We note that many of the more well-publicized economic successes in storage consolidation, which demonstrated 25% - 60% reduction in storage spending, have been in areas where storage was a major expense and an area of risk for application growth. These often tended to be workloads that were expensive to manage (e.g. required lots of people), such as large online transaction processing where accurately predicting storage spending was a major source of IT budget contention.
It happens to be the case that workloads targeted for NAS have been much simpler to manage, typified by file-oriented storage and unstructured data that are generally stateless. These less mission critical applications historically required less rigor in terms of performance, backup and recovery attributes and less people to manage. As a result, consolidating these workloads will not necessarily bring the same hard dollar economic benefits as SAN consolidation demonstrated. Hence the dilemma-- While consolidating NAS in these areas will provide better utilization and certainly simplification of management, consolidating a less expensive problem will take out fewer IT dollars.
The real drivers of NAS consolidation are the need to bring largely distibuted NAS infrastructures under a single management discipline to help reduce corporate risk and provide better productivity for users requiring access to a growing mountain of unstructured data and integrating stateless information into a broader information management strategy.
Action Item: The value proposition of NAS consolidations is not a carbon copy of SAN. Vendors and buyers must re-think the economic value justification of NAS consolidations and not simply try to mirror the successes of block-oriented storage consolidations. A greater emphasis on never-delete retention policies, provenance, data classification and the long-term value of information should drive vendor roadmaps in this growing and important market space.

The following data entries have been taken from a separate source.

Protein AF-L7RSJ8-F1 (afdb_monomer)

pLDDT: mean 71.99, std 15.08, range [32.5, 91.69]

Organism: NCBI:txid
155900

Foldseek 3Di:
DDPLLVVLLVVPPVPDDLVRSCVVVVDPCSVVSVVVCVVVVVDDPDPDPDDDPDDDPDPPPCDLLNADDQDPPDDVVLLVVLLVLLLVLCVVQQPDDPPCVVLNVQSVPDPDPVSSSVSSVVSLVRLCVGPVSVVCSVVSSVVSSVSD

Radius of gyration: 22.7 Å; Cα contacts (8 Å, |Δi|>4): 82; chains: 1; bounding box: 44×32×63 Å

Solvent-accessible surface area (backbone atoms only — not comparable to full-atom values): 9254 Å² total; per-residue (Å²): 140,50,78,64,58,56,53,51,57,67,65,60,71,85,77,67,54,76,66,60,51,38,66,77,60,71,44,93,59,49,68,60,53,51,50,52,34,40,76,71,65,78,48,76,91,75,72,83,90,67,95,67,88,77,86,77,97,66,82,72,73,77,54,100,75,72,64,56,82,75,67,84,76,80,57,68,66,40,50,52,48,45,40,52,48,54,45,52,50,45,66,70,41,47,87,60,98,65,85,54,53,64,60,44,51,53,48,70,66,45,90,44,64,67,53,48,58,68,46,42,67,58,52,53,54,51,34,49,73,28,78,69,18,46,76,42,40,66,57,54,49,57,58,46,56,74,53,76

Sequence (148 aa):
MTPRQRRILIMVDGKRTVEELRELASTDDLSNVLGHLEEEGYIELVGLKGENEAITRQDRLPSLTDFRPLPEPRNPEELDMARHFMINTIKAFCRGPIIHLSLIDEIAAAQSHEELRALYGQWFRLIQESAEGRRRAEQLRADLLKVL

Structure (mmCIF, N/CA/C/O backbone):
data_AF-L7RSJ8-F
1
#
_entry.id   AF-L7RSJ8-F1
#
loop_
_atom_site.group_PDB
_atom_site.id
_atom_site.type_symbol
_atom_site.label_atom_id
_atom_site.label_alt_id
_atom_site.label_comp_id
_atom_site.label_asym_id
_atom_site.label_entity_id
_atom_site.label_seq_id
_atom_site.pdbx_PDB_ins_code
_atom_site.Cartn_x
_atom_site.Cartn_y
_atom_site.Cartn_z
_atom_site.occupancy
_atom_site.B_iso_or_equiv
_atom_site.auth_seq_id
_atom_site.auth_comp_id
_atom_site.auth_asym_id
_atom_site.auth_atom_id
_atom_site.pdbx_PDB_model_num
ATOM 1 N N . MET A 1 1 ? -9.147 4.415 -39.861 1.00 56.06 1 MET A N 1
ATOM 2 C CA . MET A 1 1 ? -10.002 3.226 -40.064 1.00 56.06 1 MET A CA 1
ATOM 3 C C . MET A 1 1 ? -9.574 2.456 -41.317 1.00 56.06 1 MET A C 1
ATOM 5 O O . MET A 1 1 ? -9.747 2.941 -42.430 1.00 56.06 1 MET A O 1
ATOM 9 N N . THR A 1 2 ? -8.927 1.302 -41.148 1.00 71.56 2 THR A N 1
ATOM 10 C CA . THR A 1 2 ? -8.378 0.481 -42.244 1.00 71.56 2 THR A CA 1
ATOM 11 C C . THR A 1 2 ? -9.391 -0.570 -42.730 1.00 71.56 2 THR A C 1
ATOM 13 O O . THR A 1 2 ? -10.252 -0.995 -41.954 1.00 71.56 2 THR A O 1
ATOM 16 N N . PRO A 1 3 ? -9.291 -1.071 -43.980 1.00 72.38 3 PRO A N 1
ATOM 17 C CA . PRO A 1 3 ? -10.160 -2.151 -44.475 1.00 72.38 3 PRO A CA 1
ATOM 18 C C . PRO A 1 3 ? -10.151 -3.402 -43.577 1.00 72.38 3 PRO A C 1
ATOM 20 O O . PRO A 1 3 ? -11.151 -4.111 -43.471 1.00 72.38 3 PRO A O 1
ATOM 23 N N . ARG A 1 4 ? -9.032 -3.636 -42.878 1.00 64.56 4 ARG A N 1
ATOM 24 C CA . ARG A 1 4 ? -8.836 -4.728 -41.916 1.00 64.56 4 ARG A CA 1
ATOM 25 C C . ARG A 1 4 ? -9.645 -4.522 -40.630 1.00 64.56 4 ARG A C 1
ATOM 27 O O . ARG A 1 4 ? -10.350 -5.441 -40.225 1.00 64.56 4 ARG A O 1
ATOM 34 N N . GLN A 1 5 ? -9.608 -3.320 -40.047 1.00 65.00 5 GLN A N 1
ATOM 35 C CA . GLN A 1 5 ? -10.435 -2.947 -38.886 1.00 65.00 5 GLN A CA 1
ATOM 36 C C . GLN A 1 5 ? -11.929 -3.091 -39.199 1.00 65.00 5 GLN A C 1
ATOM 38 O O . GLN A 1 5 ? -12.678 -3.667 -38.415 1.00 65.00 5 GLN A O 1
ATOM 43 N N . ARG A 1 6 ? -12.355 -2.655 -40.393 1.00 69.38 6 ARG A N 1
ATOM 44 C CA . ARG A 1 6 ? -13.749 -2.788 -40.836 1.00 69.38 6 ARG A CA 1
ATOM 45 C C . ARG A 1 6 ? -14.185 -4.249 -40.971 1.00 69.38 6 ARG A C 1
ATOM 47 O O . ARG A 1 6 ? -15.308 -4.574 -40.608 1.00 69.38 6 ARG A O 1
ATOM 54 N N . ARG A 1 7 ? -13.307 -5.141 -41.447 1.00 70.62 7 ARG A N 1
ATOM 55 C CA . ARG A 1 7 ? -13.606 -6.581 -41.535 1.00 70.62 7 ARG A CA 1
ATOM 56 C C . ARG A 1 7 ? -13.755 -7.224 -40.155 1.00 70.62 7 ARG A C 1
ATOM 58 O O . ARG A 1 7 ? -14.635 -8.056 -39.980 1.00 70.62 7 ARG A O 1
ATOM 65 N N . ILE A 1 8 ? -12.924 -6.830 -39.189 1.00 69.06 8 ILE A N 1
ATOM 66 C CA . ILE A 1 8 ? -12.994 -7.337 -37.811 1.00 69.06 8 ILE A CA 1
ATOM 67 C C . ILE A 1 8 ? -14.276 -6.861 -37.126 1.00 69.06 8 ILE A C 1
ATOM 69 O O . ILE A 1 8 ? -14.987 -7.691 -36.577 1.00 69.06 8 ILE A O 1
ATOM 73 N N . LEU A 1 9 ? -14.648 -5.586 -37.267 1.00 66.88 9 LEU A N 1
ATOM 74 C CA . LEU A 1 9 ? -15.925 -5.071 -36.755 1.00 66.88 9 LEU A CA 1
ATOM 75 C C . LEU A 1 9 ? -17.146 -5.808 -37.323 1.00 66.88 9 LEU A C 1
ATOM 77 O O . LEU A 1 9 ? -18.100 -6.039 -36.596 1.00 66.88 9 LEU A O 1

"Shadow IT" came out of the shadows during the late 1990s and emerged as a major force in enterprise computing. Fueled by a combination of factors, including greater business oversight and accountability for applications, advances in application development technologies that made "user authoring" of application possible, and hosted substitutes for traditional IT services, business lines have seized greater control over their computing resources and are loath to relinquish their new authorities. However, regulations that legally consolidate corporate accountability for data and data processing (e.g., SOx) coupled with dramatic increases in the costs of infrastructure to support user-orientated applications (e.g., image-rich applications that consume huge volumes of storage) are forcing at least a rethinking of the apportionment of roles and responsibilities between central and business IT groups. The availability of high-end NAS technologies can – and will – facilitate whatever degree of consolidation in user-orientated data processing a business chooses. However, the major battle will not be technological, but organizational: Will business give back control of distributed, end-user applications to IT?

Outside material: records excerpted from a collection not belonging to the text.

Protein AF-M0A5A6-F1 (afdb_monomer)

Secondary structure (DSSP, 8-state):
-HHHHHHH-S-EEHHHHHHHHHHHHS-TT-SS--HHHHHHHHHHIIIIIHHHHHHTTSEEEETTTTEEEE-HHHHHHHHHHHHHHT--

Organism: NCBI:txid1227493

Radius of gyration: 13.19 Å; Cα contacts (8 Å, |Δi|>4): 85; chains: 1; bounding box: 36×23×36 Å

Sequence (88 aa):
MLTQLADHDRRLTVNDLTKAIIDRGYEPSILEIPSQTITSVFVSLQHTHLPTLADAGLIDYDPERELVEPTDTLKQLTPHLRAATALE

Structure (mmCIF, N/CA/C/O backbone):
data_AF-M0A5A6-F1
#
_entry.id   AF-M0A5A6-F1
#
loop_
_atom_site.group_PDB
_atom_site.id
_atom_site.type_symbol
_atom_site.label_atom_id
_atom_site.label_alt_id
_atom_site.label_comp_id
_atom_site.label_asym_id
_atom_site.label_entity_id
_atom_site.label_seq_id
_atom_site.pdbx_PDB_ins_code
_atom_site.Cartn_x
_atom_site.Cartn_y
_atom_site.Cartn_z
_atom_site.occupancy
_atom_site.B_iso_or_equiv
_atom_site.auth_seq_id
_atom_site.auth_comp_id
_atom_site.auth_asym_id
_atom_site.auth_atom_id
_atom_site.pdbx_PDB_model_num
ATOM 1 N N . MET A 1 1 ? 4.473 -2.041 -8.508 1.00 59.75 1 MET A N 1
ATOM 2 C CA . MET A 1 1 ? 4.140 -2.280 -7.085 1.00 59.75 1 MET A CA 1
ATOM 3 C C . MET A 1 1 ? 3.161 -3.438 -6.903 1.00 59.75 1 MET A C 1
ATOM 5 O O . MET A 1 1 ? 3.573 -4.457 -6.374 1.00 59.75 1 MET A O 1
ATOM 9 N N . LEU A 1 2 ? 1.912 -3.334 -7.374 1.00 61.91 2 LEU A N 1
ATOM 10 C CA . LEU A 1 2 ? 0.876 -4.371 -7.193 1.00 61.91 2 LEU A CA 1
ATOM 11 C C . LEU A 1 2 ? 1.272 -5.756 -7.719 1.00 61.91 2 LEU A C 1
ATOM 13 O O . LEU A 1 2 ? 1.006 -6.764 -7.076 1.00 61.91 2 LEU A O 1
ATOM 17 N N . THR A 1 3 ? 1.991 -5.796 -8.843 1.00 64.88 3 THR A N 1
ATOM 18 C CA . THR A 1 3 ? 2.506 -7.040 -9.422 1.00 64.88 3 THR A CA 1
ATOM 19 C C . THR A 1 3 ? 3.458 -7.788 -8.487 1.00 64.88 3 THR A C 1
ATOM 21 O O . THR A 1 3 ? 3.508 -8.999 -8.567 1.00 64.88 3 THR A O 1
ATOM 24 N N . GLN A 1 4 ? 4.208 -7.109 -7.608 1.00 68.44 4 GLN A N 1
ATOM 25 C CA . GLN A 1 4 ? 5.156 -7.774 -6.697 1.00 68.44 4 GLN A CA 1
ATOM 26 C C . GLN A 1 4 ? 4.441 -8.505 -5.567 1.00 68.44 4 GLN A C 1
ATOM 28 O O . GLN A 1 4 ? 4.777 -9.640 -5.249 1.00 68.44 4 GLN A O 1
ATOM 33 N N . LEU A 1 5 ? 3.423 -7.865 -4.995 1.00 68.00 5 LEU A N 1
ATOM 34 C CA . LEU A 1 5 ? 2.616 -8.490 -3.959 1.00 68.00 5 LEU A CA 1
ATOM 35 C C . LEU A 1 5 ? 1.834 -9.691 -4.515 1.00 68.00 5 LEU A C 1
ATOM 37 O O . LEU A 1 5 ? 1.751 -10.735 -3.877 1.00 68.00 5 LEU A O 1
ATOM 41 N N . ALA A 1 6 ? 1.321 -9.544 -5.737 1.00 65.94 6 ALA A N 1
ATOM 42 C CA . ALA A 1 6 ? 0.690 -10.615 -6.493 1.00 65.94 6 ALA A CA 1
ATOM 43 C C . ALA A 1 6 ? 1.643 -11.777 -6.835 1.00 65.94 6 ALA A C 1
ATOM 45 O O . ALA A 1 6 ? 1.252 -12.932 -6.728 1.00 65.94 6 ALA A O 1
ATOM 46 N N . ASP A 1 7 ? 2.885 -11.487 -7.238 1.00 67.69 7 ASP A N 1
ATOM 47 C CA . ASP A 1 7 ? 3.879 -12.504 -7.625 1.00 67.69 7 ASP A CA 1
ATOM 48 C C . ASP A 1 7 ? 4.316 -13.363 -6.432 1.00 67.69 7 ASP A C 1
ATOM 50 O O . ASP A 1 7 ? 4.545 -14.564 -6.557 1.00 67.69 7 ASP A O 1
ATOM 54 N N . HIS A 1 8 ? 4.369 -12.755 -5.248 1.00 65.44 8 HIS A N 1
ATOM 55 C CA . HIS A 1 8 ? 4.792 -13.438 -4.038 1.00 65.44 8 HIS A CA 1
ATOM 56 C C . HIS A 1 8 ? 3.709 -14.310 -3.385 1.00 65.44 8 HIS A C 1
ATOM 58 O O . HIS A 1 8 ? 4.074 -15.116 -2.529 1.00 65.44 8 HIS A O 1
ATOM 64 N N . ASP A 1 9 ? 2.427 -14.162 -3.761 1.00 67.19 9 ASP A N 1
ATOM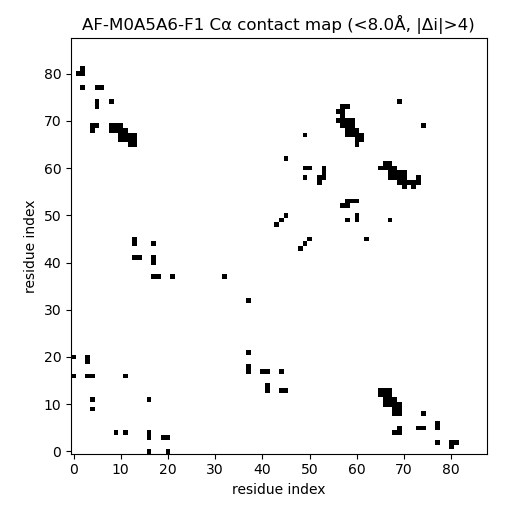 65 C CA . ASP A 1 9 ? 1.229 -14.870 -3.242 1.00 67.19 9 ASP A CA 1
ATOM 66 C C . ASP A 1 9 ? 1.165 -15.032 -1.705 1.00 67.19 9 ASP A C 1
ATOM 68 O O . ASP A 1 9 ? 0.417 -15.841 -1.159 1.00 67.19 9 ASP A O 1
ATOM 72 N N . ARG A 1 10 ? 1.970 -14.261 -0.976 1.00 74.94 10 ARG A N 1
ATOM 73 C CA . ARG A 1 10 ? 2.245 -14.441 0.447 1.00 74.94 10 ARG A CA 1
ATOM 74 C C . ARG A 1 10 ? 2.245 -13.096 1.143 1.00 74.94 10 ARG A C 1
ATOM 76 O O . ARG A 1 10 ? 2.479 -12.054 0.535 1.00 74.94 10 ARG A O 1
ATOM 83 N N . ARG A 1 11 ? 2.069 -13.167 2.454 1.00 82.06 11 ARG A N 1
ATOM 84 C CA . ARG A 1 11 ? 2.256 -12.053 3.384 1.00 82.06 11 ARG A CA 1
ATOM 85 C C . ARG A 1 11 ? 3.673 -11.515 3.273 1.00 82.06 11 ARG A C 1
ATOM 87 O O . ARG A 1 11 ? 4.635 -12.270 3.434 1.00 82.06 11 ARG A O 1
ATOM 94 N N . LEU A 1 12 ? 3.793 -10.218 3.039 1.00 84.31 12 LEU A N 1
ATOM 95 C CA . LEU A 1 12 ? 5.058 -9.497 3.028 1.00 84.31 12 LEU A CA 1
ATOM 96 C C . LEU A 1 12 ? 4.991 -8.348 4.028 1.00 84.31 12 LEU A C 1
ATOM 98 O O . LEU A 1 12 ? 3.918 -7.835 4.333 1.00 84.31 12 LEU A O 1
ATOM 102 N N . THR A 1 13 ? 6.148 -7.932 4.538 1.00 87.88 13 THR A N 1
ATOM 103 C CA . THR A 1 13 ? 6.217 -6.684 5.306 1.00 87.88 13 THR A CA 1
ATOM 104 C C . THR A 1 13 ? 6.249 -5.500 4.348 1.00 87.88 13 THR A C 1
ATOM 106 O O . THR A 1 13 ? 6.764 -5.617 3.231 1.00 87.88 13 THR A O 1
ATOM 109 N N . VAL A 1 14 ? 5.767 -4.335 4.786 1.00 85.56 14 VAL A N 1
ATOM 110 C CA . VAL A 1 14 ? 5.872 -3.089 4.002 1.00 85.56 14 VAL A CA 1
ATOM 111 C C . VAL A 1 14 ? 7.328 -2.811 3.611 1.00 85.56 14 VAL A C 1
ATOM 113 O O . VAL A 1 14 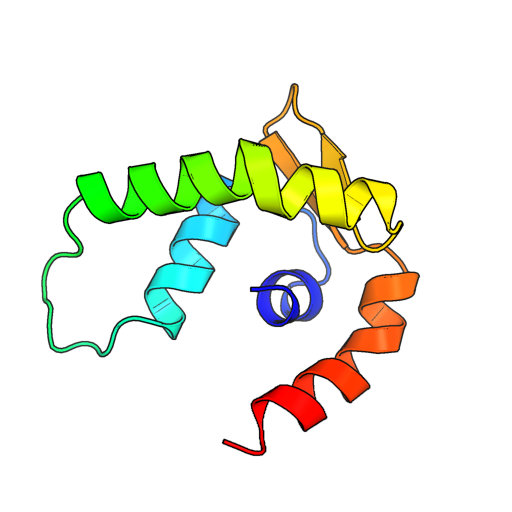? 7.602 -2.354 2.502 1.00 85.56 14 VAL A O 1
ATOM 116 N N . ASN A 1 15 ? 8.279 -3.159 4.479 1.00 85.12 15 ASN A N 1
ATOM 117 C CA . ASN A 1 15 ? 9.707 -3.010 4.219 1.00 85.12 15 ASN A CA 1
ATOM 118 C C . ASN A 1 15 ? 10.208 -3.950 3.109 1.00 85.12 15 ASN A C 1
ATOM 120 O O . ASN A 1 15 ? 10.946 -3.514 2.227 1.00 85.12 15 ASN A O 1
ATOM 124 N N . ASP A 1 16 ? 9.795 -5.219 3.119 1.00 84.56 16 ASP A N 1
ATOM 125 C CA . ASP A 1 16 ? 10.161 -6.182 2.070 1.00 84.56 16 ASP A CA 1
ATOM 126 C C . ASP A 1 16 ? 9.555 -5.776 0.720 1.00 84.56 16 ASP A C 1
ATOM 128 O O . ASP A 1 16 ? 10.257 -5.713 -0.288 1.00 84.56 16 ASP A O 1
ATOM 132 N N . LEU A 1 17 ? 8.284 -5.354 0.724 1.00 82.50 17 LEU A N 1
ATOM 133 C CA . LEU A 1 17 ? 7.614 -4.814 -0.458 1.00 82.50 17 LEU A CA 1
ATOM 134 C C . LEU A 1 17 ? 8.329 -3.566 -0.996 1.00 82.50 17 LEU A C 1
ATOM 136 O O . LEU A 1 17 ? 8.524 -3.438 -2.203 1.00 82.50 17 LEU A O 1
ATOM 140 N N . THR A 1 18 ? 8.747 -2.659 -0.110 1.00 84.00 18 THR A N 1
ATOM 141 C CA . THR A 1 18 ? 9.511 -1.458 -0.479 1.00 84.00 18 THR A CA 1
ATOM 142 C C . THR A 1 18 ? 10.807 -1.838 -1.183 1.00 84.00 18 THR A C 1
ATOM 144 O O . THR A 1 18 ? 11.090 -1.327 -2.265 1.00 84.00 18 THR A O 1
ATOM 147 N N . LYS A 1 19 ? 11.574 -2.773 -0.610 1.00 81.06 19 LYS A N 1
ATOM 148 C CA . LYS A 1 19 ? 12.815 -3.267 -1.220 1.00 81.06 19 LYS A CA 1
ATOM 149 C C . LYS A 1 19 ? 12.563 -3.897 -2.582 1.00 81.06 19 LYS A C 1
ATOM 151 O O . LYS A 1 19 ? 13.275 -3.574 -3.519 1.00 81.06 19 LYS A O 1
ATOM 156 N N . ALA A 1 20 ? 11.528 -4.719 -2.706 1.00 79.81 20 ALA A N 1
ATOM 157 C CA . ALA A 1 20 ? 11.182 -5.397 -3.950 1.00 79.81 20 ALA A CA 1
ATOM 158 C C . ALA A 1 20 ? 10.755 -4.418 -5.068 1.00 79.81 20 ALA A C 1
ATOM 160 O O . ALA A 1 20 ? 11.055 -4.616 -6.245 1.00 79.81 20 ALA A O 1
ATOM 161 N N . ILE A 1 21 ? 10.086 -3.312 -4.716 1.00 77.62 21 ILE A N 1
ATOM 162 C CA . ILE A 1 21 ? 9.753 -2.233 -5.664 1.00 77.62 21 ILE A CA 1
ATOM 163 C C . ILE A 1 21 ? 11.011 -1.505 -6.130 1.00 77.62 21 ILE A C 1
ATOM 165 O O . ILE A 1 21 ? 11.130 -1.192 -7.313 1.00 77.62 21 ILE A O 1
ATOM 169 N N . ILE A 1 22 ? 11.926 -1.227 -5.203 1.00 76.50 22 ILE A N 1
ATOM 170 C CA . ILE A 1 22 ? 13.176 -0.526 -5.488 1.00 76.50 22 ILE A CA 1
ATOM 171 C C . ILE A 1 22 ? 14.090 -1.399 -6.346 1.00 76.50 22 ILE A C 1
ATOM 173 O O . ILE A 1 22 ? 14.561 -0.921 -7.368 1.00 76.50 22 ILE A O 1
ATOM 177 N N . ASP A 1 23 ? 14.262 -2.673 -5.997 1.00 76.31 23 ASP A N 1
ATOM 178 C CA . ASP A 1 23 ? 15.066 -3.649 -6.745 1.00 76.31 23 ASP A CA 1
ATOM 179 C C . ASP A 1 23 ? 14.620 -3.771 -8.211 1.00 76.31 23 ASP A C 1
ATOM 181 O O . ASP A 1 23 ? 15.443 -3.824 -9.119 1.00 76.31 23 ASP A O 1
ATOM 185 N N . ARG A 1 24 ? 13.306 -3.712 -8.464 1.00 69.44 24 ARG A N 1
ATOM 186 C CA . ARG A 1 24 ? 12.754 -3.751 -9.824 1.00 69.44 24 ARG A CA 1
ATOM 187 C C . ARG A 1 24 ? 12.819 -2.411 -10.566 1.00 69.44 24 ARG A C 1
ATOM 189 O O . ARG A 1 24 ? 12.903 -2.406 -11.790 1.00 69.44 24 ARG A O 1
ATOM 196 N N . GLY A 1 25 ? 12.654 -1.294 -9.858 1.00 64.00 25 GLY A N 1
ATOM 197 C CA . GLY A 1 25 ? 12.534 0.042 -10.455 1.00 64.00 25 GLY A CA 1
ATOM 198 C C . GLY A 1 25 ? 13.862 0.773 -10.645 1.00 64.00 25 GLY A C 1
ATOM 199 O O . GLY A 1 25 ? 13.931 1.698 -11.450 1.00 64.00 25 GLY A O 1
ATOM 200 N N . TYR A 1 26 ? 14.903 0.383 -9.913 1.00 62.91 26 TYR A N 1
ATOM 201 C CA . TYR A 1 26 ? 16.238 0.950 -10.046 1.00 62.91 26 TYR A CA 1
ATOM 202 C C . TYR A 1 26 ? 17.103 0.055 -10.931 1.00 62.91 26 TYR A C 1
ATOM 204 O O . TYR A 1 26 ? 17.402 -1.084 -10.585 1.00 62.91 26 TYR A O 1
ATOM 212 N N . GLU A 1 27 ? 17.549 0.590 -12.068 1.00 56.16 27 GLU A N 1
ATOM 213 C CA . GLU A 1 27 ? 18.608 -0.044 -12.849 1.00 56.16 27 GLU A CA 1
ATOM 214 C C . GLU A 1 27 ? 19.875 -0.229 -11.985 1.00 56.16 27 GLU A C 1
ATOM 216 O O . GLU A 1 27 ? 20.205 0.642 -11.171 1.00 56.16 27 GLU A O 1
ATOM 221 N N . PRO A 1 28 ? 20.643 -1.318 -12.183 1.00 52.91 28 PRO A N 1
ATOM 222 C CA . PRO A 1 28 ? 21.783 -1.705 -11.338 1.00 52.91 28 PRO A CA 1
ATOM 223 C C . PRO A 1 28 ? 22.982 -0.734 -11.372 1.00 52.91 28 PRO A C 1
ATOM 225 O O . PRO A 1 28 ? 24.031 -1.021 -10.799 1.00 52.91 28 PRO A O 1
ATOM 228 N N . SER A 1 29 ? 22.860 0.421 -12.032 1.00 52.94 29 SER A N 1
ATOM 229 C CA . SER A 1 29 ? 23.929 1.417 -12.150 1.00 52.94 29 SER A CA 1
ATOM 230 C C . SER A 1 29 ? 24.101 2.313 -10.919 1.00 52.94 29 SER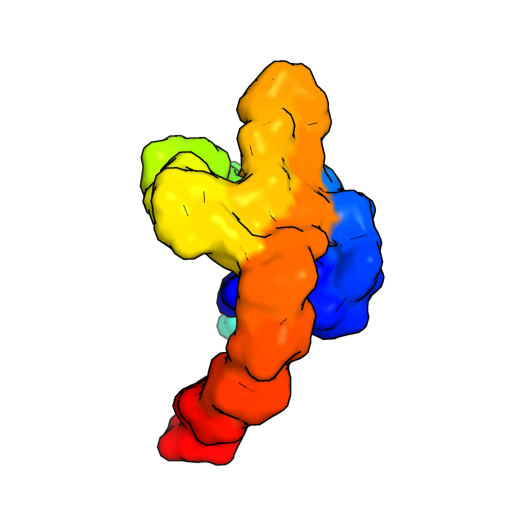 A C 1
ATOM 232 O O . SER A 1 29 ? 25.085 3.049 -10.851 1.00 52.94 29 SER A O 1
ATOM 234 N N . ILE A 1 30 ? 23.200 2.256 -9.936 1.00 52.62 30 ILE A N 1
ATOM 235 C CA . ILE A 1 30 ? 23.318 3.027 -8.692 1.00 52.62 30 ILE A CA 1
ATOM 236 C C . ILE A 1 30 ? 23.666 2.044 -7.575 1.00 52.62 30 ILE A C 1
ATOM 238 O O . ILE A 1 30 ? 22.795 1.478 -6.925 1.00 52.62 30 ILE A O 1
ATOM 242 N N . LEU A 1 31 ? 24.970 1.819 -7.395 1.00 55.69 31 LEU A N 1
ATOM 243 C CA . LEU A 1 31 ? 25.558 0.831 -6.478 1.00 55.69 31 LEU A CA 1
ATOM 244 C C . LEU A 1 31 ? 25.160 1.009 -4.998 1.00 55.69 31 LEU A C 1
ATOM 246 O O . LEU A 1 31 ? 25.383 0.100 -4.205 1.00 55.69 31 LEU A O 1
ATOM 250 N N . GLU A 1 32 ? 24.515 2.117 -4.633 1.00 59.22 32 GLU A N 1
ATOM 251 C CA . GLU A 1 32 ? 23.885 2.323 -3.330 1.00 59.22 32 GLU A CA 1
ATOM 252 C C . GLU A 1 32 ? 22.581 3.108 -3.510 1.00 59.22 32 GLU A C 1
ATOM 254 O O . GLU A 1 32 ? 22.599 4.306 -3.797 1.00 59.22 32 GLU A O 1
ATOM 259 N N . ILE A 1 33 ? 21.431 2.450 -3.324 1.00 66.00 33 ILE A N 1
ATOM 260 C CA . ILE A 1 33 ? 20.171 3.176 -3.138 1.00 66.00 33 ILE A CA 1
ATOM 261 C C . ILE A 1 33 ? 20.331 4.015 -1.861 1.00 66.00 33 ILE A C 1
ATOM 263 O O . ILE A 1 33 ? 20.535 3.438 -0.787 1.00 66.00 33 ILE A O 1
ATOM 267 N N . PRO A 1 34 ? 20.206 5.351 -1.917 1.00 73.94 34 PRO A N 1
ATOM 268 C CA . PRO A 1 34 ? 20.255 6.154 -0.710 1.00 73.94 34 PRO A CA 1
ATOM 269 C C . PRO A 1 34 ? 19.096 5.750 0.203 1.00 73.94 34 PRO A C 1
ATOM 271 O O . PRO A 1 34 ? 17.936 5.689 -0.212 1.00 73.94 34 PRO A O 1
ATOM 274 N N . SER A 1 35 ? 19.400 5.504 1.475 1.00 75.12 35 SER A N 1
ATOM 275 C CA . SER A 1 35 ? 18.424 5.108 2.497 1.00 75.12 35 SER A CA 1
ATOM 276 C C . SER A 1 35 ? 17.251 6.089 2.611 1.00 75.12 35 SER A C 1
ATOM 278 O O . SER A 1 35 ? 16.133 5.681 2.913 1.00 75.12 35 SER A O 1
ATOM 280 N N . GLN A 1 36 ? 17.462 7.362 2.264 1.00 78.44 36 GLN A N 1
ATOM 281 C CA . GLN A 1 36 ? 16.405 8.372 2.167 1.00 78.44 36 GLN A CA 1
ATOM 282 C C . GLN A 1 36 ? 15.340 8.036 1.109 1.00 78.44 36 GLN A C 1
ATOM 284 O O . GLN A 1 36 ? 14.156 8.261 1.355 1.00 78.44 36 GLN A O 1
ATOM 289 N N . THR A 1 37 ? 15.728 7.464 -0.036 1.00 80.50 37 THR A N 1
ATOM 290 C CA . THR A 1 37 ? 14.784 7.008 -1.069 1.00 80.50 37 THR A CA 1
ATOM 291 C C . THR A 1 37 ? 13.971 5.825 -0.563 1.00 80.50 37 THR A C 1
ATOM 293 O O . THR A 1 37 ? 12.754 5.824 -0.718 1.00 80.50 37 THR A O 1
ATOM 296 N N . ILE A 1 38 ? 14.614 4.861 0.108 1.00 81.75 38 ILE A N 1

Action Item: Adoption of high-end NAS technology as a vehicle for file-orientated storage consolidation will hinge less on the intrinsic quality of these technologies, and more on emerging authority relationships between IT and business groups. IT organizations should help the business achieve control over data by supporting storage consolidation efforts in ways that don’t necessarily demand broader, and usually more complex, application consolidation programs.